#### DATA UNDER STUDY

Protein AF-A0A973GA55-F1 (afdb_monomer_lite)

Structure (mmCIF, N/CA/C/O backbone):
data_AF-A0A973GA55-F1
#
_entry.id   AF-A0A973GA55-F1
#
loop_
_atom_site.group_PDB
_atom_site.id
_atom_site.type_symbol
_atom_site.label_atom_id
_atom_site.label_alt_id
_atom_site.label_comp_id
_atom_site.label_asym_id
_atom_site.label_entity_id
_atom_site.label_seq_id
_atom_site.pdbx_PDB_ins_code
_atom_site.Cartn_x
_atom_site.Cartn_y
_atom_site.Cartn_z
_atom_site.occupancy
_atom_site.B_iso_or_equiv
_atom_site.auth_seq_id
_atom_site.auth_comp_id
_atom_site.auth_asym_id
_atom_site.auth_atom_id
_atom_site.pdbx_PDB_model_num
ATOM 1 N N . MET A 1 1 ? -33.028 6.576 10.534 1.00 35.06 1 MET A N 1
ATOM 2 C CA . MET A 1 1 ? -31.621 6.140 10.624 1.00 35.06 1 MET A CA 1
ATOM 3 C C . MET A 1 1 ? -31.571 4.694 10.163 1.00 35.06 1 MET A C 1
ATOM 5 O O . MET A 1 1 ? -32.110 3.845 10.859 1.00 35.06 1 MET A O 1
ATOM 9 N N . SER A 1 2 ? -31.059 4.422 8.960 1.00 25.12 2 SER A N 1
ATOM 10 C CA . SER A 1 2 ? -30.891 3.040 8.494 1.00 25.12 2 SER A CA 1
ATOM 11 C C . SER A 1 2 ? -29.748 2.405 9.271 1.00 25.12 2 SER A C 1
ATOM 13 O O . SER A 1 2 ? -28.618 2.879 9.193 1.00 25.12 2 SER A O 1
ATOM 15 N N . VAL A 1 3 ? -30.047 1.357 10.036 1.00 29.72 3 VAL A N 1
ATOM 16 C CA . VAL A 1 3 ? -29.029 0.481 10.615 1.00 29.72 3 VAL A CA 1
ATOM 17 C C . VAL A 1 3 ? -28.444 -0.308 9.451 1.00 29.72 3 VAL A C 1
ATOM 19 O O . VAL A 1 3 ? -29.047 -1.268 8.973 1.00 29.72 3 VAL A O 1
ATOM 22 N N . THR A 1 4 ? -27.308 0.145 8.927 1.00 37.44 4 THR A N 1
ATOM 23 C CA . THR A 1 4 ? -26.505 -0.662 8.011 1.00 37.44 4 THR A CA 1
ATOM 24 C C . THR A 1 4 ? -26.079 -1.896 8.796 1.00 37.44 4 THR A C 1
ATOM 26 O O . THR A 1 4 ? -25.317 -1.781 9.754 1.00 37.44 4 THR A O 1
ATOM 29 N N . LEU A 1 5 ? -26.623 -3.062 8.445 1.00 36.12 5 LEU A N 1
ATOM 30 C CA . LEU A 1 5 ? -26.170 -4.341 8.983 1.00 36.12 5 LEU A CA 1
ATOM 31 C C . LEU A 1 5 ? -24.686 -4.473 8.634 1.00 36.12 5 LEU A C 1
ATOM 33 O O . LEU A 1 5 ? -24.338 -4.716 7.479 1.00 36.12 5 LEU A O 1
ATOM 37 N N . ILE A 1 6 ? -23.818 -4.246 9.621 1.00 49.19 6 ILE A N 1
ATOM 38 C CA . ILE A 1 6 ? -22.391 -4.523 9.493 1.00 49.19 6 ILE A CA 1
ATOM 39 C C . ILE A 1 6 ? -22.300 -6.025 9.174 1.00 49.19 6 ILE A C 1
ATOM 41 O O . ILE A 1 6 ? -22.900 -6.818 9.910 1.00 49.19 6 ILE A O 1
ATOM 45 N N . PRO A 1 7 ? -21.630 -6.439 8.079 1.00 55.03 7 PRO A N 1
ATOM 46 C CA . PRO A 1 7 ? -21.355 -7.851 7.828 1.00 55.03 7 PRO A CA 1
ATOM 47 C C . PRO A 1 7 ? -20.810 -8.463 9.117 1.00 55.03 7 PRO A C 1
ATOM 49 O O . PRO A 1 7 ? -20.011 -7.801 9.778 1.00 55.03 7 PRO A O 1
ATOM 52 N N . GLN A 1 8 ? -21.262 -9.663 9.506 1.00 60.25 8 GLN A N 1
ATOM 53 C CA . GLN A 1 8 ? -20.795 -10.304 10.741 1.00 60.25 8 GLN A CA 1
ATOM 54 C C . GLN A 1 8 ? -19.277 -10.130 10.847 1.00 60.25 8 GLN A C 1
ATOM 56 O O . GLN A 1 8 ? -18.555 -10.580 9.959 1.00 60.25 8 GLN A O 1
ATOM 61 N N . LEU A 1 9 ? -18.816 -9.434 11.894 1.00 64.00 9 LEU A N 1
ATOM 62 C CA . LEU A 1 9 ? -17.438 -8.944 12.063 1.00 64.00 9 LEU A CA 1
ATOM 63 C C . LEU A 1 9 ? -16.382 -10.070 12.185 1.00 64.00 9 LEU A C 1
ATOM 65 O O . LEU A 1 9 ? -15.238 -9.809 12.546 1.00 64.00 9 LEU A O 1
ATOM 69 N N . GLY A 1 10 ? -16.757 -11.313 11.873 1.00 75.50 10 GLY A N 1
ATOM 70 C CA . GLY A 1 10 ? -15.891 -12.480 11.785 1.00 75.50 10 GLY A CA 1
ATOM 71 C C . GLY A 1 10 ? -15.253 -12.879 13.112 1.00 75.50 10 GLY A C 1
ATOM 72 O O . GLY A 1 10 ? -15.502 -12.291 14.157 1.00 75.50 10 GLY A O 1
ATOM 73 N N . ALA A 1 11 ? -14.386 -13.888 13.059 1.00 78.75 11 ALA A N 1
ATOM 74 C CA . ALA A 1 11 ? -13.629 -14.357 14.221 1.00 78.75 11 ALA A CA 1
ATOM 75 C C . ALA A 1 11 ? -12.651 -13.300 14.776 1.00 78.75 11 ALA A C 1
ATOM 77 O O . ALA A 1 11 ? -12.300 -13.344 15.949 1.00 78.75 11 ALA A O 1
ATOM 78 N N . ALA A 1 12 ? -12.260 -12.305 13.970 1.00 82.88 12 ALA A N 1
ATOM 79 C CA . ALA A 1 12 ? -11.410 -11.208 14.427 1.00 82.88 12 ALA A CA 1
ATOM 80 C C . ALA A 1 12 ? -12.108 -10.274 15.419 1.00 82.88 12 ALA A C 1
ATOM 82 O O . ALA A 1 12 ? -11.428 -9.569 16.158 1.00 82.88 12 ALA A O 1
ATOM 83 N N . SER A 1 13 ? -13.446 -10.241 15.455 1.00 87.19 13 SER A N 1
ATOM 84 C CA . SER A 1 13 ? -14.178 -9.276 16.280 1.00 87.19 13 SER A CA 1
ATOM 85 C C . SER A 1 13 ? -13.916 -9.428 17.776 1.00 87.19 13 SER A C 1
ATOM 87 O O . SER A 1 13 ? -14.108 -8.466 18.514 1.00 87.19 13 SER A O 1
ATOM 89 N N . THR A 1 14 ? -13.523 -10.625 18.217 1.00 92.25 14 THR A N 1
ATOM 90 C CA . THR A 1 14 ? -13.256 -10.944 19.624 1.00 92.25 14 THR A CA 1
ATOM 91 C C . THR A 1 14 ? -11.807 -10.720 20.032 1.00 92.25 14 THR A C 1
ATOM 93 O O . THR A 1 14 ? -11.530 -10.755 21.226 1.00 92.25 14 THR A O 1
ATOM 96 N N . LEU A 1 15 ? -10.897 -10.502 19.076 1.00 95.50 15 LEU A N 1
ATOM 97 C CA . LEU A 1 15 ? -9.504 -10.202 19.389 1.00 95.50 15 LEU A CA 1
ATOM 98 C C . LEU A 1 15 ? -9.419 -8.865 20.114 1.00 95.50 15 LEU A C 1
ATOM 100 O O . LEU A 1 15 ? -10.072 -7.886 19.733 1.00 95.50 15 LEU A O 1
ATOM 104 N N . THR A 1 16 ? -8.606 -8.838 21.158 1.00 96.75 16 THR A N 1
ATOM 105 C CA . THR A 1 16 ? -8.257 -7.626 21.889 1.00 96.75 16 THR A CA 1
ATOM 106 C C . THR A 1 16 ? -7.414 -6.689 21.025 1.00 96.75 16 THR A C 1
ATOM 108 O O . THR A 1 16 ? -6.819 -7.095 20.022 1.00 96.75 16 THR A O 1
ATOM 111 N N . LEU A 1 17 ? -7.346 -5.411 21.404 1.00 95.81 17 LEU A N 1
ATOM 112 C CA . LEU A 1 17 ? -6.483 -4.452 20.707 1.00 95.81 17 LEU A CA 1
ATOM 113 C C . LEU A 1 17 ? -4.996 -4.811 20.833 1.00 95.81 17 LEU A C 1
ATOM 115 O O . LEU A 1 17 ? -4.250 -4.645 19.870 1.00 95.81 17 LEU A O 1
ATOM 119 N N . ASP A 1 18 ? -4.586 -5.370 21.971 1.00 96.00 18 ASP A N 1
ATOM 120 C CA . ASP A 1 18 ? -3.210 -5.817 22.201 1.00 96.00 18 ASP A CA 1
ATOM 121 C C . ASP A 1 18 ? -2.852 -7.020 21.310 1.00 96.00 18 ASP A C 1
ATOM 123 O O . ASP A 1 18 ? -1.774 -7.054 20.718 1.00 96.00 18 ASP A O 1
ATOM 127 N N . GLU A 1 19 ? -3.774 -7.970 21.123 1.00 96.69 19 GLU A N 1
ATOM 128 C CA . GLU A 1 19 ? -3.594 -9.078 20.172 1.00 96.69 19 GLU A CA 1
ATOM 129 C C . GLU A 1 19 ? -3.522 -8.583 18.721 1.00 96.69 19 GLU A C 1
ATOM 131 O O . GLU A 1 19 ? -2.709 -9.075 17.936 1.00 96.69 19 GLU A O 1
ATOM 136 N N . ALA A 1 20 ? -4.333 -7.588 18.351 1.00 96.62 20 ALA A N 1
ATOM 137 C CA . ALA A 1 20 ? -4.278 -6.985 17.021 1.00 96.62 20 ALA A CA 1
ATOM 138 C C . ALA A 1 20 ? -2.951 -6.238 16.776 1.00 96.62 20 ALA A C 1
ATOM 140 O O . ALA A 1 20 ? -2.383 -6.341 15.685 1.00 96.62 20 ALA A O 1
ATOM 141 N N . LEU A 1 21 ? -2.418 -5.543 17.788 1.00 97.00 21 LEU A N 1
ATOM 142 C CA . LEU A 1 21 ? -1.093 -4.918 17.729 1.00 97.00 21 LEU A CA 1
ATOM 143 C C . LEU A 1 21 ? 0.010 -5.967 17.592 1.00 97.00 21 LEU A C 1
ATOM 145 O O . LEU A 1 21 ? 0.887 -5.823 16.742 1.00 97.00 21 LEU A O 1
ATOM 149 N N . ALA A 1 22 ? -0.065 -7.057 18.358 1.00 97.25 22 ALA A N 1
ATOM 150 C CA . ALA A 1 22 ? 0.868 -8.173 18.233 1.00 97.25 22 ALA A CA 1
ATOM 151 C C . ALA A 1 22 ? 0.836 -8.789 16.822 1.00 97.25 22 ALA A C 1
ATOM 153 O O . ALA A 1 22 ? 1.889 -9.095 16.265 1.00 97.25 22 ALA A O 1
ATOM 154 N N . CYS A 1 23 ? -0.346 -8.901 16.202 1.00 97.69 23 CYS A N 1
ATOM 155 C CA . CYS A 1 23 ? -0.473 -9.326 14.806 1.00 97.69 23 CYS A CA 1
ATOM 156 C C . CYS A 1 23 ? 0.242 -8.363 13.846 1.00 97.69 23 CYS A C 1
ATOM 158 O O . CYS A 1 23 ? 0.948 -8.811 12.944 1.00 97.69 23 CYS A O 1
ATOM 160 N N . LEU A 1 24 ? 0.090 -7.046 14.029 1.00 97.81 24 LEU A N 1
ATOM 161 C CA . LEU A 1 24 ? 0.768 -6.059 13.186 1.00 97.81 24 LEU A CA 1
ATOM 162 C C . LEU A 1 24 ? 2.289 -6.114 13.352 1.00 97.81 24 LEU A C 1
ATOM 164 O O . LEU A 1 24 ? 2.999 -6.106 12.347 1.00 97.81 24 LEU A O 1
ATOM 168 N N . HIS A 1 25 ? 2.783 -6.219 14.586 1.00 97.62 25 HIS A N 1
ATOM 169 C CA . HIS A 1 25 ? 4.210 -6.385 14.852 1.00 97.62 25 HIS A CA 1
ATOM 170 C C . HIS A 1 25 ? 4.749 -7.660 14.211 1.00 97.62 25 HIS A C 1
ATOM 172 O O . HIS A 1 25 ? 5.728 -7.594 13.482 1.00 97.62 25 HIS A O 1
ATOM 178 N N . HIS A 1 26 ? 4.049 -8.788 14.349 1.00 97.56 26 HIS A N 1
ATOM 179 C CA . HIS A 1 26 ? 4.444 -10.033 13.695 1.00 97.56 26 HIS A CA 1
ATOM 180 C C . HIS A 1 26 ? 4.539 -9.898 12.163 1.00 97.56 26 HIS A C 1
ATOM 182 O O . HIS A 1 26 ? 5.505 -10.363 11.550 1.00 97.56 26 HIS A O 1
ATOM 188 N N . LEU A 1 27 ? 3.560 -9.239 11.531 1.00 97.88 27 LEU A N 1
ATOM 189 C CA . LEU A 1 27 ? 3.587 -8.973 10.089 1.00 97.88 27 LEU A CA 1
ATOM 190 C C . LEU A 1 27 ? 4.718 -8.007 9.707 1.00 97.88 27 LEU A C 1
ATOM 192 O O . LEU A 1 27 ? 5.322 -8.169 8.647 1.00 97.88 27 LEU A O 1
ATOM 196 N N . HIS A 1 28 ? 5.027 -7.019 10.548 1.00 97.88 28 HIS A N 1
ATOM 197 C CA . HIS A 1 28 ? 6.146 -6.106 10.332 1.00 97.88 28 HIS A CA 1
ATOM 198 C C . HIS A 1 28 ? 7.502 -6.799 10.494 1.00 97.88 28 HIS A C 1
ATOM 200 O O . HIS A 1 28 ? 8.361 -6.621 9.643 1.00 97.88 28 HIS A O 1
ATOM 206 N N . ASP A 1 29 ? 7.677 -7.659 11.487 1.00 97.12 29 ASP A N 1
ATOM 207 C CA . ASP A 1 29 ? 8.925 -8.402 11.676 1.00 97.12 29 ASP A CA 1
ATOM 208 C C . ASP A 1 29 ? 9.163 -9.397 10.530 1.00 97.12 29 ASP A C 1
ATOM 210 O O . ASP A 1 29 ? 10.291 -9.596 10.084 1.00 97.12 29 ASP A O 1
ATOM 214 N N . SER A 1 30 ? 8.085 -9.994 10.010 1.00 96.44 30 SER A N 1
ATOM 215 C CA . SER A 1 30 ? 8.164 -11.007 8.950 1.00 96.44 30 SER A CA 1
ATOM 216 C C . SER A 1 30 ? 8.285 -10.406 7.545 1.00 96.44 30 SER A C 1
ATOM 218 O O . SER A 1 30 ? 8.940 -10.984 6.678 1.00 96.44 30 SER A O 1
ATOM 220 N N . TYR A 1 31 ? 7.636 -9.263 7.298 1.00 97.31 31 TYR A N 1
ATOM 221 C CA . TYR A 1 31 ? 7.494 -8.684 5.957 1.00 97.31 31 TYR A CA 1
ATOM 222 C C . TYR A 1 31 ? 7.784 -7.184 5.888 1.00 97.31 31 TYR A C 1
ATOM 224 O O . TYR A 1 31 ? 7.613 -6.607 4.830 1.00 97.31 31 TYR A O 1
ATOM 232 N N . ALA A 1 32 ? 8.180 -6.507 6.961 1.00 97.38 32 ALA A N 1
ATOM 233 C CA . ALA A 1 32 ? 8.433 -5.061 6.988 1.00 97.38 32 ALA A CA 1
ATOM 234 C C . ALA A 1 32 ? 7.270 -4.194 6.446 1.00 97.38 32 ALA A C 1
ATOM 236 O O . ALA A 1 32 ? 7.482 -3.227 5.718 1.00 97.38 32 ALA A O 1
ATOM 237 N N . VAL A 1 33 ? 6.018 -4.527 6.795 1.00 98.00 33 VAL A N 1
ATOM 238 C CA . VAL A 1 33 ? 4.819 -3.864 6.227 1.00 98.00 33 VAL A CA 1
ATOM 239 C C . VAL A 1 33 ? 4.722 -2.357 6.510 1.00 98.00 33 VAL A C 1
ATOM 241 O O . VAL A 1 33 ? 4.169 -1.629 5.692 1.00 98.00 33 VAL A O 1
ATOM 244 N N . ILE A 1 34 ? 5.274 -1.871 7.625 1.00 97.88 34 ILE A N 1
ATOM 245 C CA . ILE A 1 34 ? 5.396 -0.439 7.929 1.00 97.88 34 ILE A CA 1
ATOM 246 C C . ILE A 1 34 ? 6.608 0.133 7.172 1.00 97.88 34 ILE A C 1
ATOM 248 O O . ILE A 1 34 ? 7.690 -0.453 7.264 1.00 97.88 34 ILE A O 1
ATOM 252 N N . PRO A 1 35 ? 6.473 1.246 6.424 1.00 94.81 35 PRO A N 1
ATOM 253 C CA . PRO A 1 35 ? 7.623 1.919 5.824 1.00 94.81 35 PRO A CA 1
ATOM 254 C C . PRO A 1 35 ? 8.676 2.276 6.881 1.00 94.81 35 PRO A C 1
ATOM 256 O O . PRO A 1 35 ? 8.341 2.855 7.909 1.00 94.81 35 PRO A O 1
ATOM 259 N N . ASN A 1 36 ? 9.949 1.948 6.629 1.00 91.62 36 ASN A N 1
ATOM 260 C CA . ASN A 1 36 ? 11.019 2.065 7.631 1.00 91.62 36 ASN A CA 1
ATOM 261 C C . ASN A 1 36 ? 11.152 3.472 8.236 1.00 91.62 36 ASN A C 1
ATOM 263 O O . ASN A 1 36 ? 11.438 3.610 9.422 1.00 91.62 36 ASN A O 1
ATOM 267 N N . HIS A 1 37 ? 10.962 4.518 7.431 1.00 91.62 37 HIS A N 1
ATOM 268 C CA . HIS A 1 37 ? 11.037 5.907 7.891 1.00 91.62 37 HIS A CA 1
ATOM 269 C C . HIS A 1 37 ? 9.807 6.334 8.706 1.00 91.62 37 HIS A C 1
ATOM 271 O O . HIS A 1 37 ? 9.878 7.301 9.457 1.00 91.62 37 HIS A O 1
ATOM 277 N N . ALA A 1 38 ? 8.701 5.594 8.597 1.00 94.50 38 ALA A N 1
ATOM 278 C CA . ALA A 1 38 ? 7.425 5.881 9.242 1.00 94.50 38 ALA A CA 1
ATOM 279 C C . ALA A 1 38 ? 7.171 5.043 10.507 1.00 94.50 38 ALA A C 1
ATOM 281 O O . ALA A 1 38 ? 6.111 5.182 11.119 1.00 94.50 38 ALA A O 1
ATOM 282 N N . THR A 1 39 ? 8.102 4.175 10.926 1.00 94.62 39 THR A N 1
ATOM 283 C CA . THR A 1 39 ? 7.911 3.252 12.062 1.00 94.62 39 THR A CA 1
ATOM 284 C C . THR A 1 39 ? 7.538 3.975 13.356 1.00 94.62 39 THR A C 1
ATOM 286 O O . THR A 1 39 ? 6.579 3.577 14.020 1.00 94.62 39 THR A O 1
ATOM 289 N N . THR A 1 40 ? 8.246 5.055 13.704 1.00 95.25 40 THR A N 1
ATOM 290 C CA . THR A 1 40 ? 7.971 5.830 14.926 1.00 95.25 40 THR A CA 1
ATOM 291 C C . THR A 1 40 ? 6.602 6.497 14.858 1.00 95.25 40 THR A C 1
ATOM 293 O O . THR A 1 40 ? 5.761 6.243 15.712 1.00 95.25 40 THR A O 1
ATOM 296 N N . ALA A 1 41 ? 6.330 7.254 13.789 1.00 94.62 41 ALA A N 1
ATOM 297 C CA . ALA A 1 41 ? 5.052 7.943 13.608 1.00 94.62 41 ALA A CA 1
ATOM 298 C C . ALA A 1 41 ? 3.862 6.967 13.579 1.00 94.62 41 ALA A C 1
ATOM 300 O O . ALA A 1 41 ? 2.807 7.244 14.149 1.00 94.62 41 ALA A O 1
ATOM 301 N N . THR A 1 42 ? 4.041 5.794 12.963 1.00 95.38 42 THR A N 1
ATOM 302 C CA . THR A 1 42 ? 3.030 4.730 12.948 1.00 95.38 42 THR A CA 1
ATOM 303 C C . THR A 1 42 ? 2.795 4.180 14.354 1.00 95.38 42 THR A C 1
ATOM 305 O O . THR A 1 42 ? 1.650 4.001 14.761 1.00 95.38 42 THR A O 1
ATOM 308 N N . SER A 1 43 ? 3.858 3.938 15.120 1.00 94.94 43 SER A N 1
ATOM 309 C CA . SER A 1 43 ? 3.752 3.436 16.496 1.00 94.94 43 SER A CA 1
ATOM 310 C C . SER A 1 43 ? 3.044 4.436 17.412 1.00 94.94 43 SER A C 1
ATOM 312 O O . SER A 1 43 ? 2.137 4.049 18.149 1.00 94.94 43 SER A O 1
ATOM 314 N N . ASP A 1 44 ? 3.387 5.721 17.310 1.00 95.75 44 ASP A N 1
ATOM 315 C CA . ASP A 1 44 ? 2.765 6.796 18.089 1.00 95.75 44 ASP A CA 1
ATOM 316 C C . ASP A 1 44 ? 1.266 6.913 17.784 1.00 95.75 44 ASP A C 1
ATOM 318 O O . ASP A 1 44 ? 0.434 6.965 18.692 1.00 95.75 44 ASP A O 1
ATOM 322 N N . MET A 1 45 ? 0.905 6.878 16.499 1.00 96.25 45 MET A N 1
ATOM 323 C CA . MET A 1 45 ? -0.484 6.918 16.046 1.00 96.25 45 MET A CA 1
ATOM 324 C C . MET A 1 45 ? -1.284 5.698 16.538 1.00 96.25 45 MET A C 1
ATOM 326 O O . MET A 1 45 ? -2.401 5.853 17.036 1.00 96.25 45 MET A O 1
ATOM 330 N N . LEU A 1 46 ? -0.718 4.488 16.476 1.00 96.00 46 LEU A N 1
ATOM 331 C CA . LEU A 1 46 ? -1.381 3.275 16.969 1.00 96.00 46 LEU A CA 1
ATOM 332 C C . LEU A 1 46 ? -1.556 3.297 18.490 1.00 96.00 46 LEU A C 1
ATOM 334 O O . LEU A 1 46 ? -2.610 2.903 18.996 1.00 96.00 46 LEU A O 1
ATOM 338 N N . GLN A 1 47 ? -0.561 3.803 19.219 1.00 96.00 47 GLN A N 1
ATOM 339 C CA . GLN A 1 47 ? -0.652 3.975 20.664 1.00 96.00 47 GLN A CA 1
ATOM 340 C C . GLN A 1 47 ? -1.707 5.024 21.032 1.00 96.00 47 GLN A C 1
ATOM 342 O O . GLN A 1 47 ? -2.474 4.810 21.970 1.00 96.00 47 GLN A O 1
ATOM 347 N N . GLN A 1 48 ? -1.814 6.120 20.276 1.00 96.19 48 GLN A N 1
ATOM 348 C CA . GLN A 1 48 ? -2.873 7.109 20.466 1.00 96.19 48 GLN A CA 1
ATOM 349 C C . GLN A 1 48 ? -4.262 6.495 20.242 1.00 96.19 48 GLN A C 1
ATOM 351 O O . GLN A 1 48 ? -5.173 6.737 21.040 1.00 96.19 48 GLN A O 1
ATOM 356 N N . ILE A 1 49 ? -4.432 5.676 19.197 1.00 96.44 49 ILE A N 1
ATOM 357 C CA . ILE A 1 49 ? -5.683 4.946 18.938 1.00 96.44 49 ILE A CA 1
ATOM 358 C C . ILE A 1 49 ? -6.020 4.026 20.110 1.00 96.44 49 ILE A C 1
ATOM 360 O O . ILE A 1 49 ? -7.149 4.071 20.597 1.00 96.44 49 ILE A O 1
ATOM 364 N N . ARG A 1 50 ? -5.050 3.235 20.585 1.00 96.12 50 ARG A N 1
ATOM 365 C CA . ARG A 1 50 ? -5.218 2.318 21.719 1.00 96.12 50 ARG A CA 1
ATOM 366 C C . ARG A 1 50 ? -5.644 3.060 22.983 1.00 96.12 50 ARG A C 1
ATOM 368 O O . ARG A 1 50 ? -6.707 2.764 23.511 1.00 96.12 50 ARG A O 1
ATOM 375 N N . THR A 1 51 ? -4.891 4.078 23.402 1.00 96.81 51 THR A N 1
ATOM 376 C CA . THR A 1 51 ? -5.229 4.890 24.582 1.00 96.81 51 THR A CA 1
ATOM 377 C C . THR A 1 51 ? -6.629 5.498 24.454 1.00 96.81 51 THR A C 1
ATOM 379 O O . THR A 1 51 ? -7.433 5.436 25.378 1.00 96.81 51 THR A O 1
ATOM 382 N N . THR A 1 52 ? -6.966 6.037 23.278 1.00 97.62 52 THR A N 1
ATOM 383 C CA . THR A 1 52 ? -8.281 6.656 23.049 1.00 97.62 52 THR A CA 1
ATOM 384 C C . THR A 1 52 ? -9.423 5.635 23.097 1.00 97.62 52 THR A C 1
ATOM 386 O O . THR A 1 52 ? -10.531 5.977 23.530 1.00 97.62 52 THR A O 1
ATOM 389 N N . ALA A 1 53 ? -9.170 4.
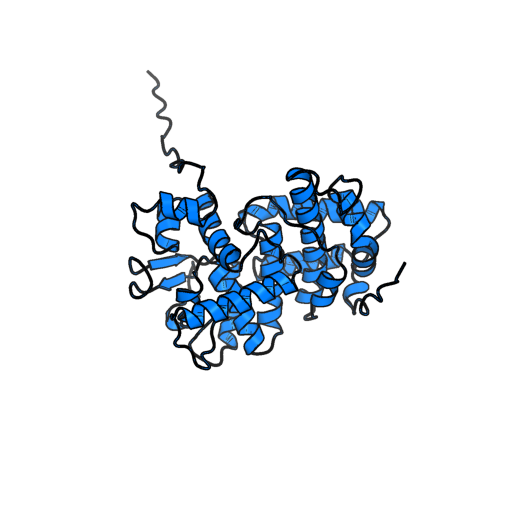407 22.635 1.00 97.12 53 ALA A N 1
ATOM 390 C CA . ALA A 1 53 ? -10.105 3.291 22.680 1.00 97.12 53 ALA A CA 1
ATOM 391 C C . ALA A 1 53 ? -10.296 2.773 24.114 1.00 97.12 53 ALA A C 1
ATOM 393 O O . ALA A 1 53 ? -11.439 2.582 24.532 1.00 97.12 53 ALA A O 1
ATOM 394 N N . ASP A 1 54 ? -9.216 2.648 24.887 1.00 96.38 54 ASP A N 1
ATOM 395 C CA . ASP A 1 54 ? -9.254 2.256 26.299 1.00 96.38 54 ASP A CA 1
ATOM 396 C C . ASP A 1 54 ? -10.039 3.265 27.145 1.00 96.38 54 ASP A C 1
ATOM 398 O O . ASP A 1 54 ? -10.942 2.873 27.885 1.00 96.38 54 ASP A O 1
ATOM 402 N N . ASP A 1 55 ? -9.808 4.568 26.948 1.00 97.06 55 ASP A N 1
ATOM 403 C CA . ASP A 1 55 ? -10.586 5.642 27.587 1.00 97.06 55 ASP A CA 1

#### WORK REQUIRED
Out of the data above, give again only the lines starting at the one holding "ATOM 334 O O" and ending at the one holding "ATOM 342 O O", unchanged.

#### TASK ANSWER
ATOM 334 O O . LEU A 1 46 ? -2.610 2.903 18.996 1.00 96.00 46 LEU A O 1
ATOM 338 N N . GLN A 1 47 ? -0.561 3.803 19.219 1.00 96.00 47 GLN A N 1
ATOM 339 C CA . GLN A 1 47 ? -0.652 3.975 20.664 1.00 96.00 47 GLN A CA 1
ATOM 340 C C . GLN A 1 47 ? -1.707 5.024 21.032 1.00 96.00 47 GLN A C 1
ATOM 342 O O . GLN A 1 47 ? -2.474 4.810 21.970 1.00 96.00 47 GLN A O 1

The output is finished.